[Collected data entries]
···

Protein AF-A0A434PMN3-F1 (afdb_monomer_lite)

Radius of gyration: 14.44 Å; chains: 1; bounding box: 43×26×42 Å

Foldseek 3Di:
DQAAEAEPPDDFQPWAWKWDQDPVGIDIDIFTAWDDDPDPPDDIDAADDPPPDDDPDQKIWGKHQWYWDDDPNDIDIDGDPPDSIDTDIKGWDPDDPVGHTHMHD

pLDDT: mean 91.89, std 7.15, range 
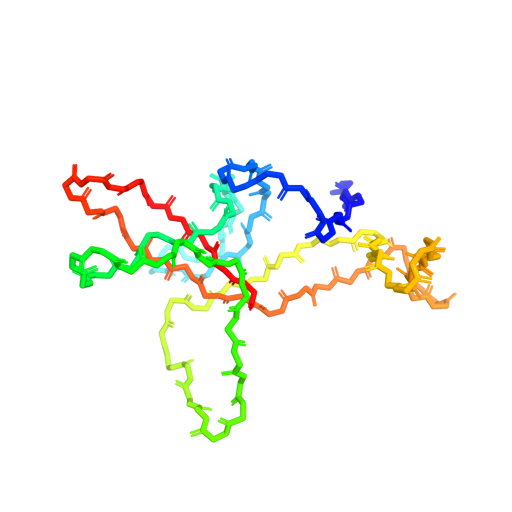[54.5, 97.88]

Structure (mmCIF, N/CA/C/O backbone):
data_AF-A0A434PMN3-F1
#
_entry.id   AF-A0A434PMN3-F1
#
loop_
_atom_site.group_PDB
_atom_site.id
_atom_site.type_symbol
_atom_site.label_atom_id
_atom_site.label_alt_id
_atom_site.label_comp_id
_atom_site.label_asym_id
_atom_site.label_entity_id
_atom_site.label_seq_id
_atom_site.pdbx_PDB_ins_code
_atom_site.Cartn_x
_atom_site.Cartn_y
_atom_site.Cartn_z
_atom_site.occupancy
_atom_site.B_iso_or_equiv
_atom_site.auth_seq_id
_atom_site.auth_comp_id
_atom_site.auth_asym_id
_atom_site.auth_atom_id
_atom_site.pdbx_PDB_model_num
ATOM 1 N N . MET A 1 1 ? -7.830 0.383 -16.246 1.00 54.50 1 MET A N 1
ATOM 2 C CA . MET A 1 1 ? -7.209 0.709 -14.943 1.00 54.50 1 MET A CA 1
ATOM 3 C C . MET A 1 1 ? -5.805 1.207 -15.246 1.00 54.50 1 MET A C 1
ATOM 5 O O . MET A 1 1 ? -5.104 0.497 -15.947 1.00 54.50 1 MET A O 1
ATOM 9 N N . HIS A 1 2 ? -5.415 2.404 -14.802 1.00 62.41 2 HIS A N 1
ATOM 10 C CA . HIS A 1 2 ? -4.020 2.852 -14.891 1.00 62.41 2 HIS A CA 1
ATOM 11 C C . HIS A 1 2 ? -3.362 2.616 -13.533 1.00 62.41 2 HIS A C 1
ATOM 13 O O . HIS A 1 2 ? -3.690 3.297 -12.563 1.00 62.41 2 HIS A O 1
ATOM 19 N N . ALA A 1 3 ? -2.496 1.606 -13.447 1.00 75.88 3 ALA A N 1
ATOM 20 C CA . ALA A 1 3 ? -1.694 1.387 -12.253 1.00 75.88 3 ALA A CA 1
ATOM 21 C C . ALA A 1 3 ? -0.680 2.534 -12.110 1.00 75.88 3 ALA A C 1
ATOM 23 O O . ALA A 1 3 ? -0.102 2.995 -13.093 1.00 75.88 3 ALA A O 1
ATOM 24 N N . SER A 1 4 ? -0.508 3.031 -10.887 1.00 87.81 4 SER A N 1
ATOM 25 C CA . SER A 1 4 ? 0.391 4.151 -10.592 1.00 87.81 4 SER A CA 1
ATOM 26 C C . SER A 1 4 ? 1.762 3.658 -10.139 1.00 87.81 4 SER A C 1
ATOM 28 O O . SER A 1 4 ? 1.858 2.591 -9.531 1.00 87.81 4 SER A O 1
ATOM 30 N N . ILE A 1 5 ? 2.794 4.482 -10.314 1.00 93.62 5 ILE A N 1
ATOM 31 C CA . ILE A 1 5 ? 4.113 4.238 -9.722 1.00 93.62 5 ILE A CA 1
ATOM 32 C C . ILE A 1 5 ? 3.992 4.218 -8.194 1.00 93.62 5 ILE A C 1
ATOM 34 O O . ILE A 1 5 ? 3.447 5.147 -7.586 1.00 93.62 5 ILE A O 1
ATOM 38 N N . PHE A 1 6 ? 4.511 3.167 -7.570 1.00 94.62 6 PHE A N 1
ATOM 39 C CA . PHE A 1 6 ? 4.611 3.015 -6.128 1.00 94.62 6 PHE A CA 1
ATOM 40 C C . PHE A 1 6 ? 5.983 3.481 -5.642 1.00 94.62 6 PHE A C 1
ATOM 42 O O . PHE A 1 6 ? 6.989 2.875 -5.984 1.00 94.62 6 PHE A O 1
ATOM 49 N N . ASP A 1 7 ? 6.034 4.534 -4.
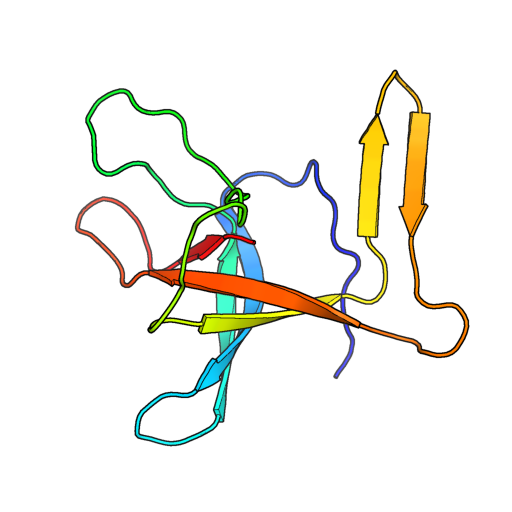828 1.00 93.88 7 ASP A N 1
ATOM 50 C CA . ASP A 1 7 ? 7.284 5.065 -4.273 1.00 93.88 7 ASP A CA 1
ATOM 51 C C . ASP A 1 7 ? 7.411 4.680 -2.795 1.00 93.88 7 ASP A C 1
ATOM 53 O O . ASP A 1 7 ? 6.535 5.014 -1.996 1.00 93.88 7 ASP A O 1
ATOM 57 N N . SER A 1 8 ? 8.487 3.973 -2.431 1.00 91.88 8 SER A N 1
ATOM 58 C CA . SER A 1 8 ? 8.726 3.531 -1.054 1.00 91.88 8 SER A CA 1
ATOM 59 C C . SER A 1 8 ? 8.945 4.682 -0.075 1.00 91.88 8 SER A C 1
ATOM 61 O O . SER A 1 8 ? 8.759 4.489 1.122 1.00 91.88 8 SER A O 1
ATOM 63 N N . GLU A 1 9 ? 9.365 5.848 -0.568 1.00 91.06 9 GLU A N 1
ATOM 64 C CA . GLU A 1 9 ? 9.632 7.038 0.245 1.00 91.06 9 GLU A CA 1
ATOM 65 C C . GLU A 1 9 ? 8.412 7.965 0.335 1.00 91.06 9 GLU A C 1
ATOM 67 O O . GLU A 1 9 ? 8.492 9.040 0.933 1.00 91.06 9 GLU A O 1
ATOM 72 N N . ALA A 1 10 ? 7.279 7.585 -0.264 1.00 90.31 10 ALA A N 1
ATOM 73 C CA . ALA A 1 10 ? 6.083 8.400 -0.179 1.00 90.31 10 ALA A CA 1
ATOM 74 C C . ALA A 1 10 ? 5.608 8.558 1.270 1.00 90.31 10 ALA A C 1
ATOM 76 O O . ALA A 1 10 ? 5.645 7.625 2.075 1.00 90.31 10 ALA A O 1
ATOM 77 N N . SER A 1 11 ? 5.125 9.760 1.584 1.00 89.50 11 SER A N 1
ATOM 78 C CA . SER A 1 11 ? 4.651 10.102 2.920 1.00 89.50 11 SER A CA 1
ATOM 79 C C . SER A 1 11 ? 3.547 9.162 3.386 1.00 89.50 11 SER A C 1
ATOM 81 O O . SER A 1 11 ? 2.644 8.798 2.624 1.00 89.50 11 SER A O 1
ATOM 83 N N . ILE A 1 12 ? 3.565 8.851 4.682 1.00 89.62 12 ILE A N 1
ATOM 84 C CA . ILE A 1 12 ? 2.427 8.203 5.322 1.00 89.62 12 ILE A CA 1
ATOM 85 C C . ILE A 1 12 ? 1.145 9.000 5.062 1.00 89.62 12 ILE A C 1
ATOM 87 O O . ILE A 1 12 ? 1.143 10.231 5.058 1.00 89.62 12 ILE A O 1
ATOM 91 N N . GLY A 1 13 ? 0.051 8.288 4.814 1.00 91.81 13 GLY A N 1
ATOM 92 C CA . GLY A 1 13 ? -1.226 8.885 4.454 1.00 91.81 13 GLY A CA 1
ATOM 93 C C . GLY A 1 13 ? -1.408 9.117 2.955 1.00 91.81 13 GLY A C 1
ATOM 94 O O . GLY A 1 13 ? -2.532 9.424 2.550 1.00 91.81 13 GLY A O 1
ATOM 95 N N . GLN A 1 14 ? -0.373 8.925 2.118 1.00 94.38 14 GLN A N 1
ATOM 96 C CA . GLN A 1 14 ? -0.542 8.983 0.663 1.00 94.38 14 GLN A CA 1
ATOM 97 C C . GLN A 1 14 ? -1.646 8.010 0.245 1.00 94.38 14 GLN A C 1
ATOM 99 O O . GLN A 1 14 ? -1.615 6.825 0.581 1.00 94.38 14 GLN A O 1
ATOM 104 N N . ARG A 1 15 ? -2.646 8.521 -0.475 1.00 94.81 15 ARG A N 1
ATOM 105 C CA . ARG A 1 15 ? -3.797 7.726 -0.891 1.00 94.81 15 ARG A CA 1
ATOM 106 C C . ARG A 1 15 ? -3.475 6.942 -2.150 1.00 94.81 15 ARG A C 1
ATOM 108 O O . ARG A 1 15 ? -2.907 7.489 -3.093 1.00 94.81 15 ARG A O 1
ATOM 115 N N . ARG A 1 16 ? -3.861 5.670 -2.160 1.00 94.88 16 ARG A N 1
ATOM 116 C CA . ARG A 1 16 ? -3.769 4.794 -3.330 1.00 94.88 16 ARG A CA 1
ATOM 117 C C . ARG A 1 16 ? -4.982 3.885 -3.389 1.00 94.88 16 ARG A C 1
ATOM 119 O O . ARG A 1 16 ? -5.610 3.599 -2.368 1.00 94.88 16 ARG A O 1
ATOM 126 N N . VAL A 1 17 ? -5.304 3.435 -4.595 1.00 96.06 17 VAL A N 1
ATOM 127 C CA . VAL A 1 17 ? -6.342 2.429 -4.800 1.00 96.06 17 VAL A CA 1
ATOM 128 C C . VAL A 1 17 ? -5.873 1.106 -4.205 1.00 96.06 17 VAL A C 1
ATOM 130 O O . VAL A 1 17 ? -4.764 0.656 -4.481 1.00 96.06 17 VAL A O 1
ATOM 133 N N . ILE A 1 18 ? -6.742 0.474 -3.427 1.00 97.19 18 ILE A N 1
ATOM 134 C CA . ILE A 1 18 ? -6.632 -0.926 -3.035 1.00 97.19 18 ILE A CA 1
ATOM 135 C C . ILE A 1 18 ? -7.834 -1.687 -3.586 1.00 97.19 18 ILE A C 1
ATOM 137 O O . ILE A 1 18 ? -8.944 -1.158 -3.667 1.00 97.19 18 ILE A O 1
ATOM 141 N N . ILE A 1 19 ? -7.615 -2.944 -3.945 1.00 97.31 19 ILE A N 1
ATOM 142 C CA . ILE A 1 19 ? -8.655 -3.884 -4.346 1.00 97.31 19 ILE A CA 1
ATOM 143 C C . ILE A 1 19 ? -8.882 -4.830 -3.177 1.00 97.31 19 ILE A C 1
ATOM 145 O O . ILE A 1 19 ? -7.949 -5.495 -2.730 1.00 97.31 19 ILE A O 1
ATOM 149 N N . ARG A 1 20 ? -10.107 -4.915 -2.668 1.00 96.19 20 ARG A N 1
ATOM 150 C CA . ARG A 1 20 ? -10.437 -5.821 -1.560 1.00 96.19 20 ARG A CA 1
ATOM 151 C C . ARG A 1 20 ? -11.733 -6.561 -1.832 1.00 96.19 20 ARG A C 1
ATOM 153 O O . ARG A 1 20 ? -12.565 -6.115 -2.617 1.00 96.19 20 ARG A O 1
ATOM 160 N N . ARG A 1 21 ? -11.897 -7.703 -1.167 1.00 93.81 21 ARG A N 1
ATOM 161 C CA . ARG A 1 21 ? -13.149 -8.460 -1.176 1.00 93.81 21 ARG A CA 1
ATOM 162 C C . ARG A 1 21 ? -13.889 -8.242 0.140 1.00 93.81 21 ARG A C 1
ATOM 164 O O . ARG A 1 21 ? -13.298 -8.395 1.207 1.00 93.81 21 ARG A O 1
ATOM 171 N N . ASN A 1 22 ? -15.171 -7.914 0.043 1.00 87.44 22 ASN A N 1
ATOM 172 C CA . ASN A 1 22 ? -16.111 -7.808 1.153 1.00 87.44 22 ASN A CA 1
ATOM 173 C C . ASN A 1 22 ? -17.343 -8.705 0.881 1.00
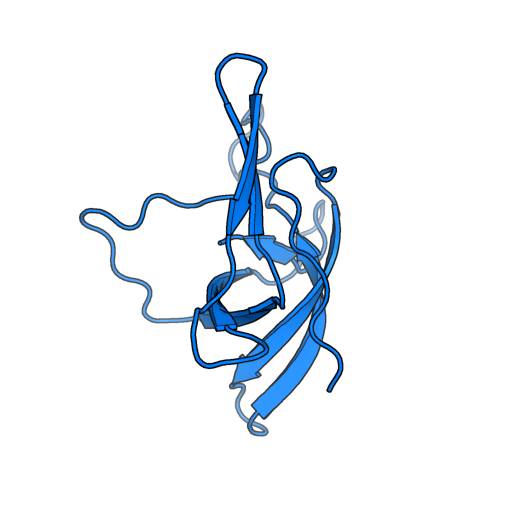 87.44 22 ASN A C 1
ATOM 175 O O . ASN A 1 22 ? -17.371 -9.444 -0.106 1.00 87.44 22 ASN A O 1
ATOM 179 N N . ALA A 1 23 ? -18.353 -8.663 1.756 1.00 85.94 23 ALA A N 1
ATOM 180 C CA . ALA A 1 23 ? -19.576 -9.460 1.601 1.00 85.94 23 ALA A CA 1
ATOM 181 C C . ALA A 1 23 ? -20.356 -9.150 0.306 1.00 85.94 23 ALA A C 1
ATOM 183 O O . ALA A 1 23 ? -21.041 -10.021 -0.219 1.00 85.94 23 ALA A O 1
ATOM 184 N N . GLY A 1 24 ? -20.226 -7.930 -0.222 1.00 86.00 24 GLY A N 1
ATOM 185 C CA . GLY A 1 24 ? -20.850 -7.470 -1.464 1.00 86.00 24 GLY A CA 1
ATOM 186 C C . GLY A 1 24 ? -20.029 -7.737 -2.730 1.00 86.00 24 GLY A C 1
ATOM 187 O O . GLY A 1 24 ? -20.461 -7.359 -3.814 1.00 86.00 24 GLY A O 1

···

THE TASK: The lines from the one containing "ATOM 185 C CA" through the last line of the records are the answer; set them down exactly and add nothing.

ANSWER TO THIS PROBLEM:
ATOM 185 C CA . GLY A 1 24 ? -20.850 -7.470 -1.464 1.00 86.00 24 GLY A CA 1
ATOM 186 C C . GLY A 1 24 ? -20.029 -7.737 -2.730 1.00 86.00 24 GLY A C 1
ATOM 187 O O . GLY A 1 24 ? -20.461 -7.359 -3.814 1.00 86.00 24 GLY A O 1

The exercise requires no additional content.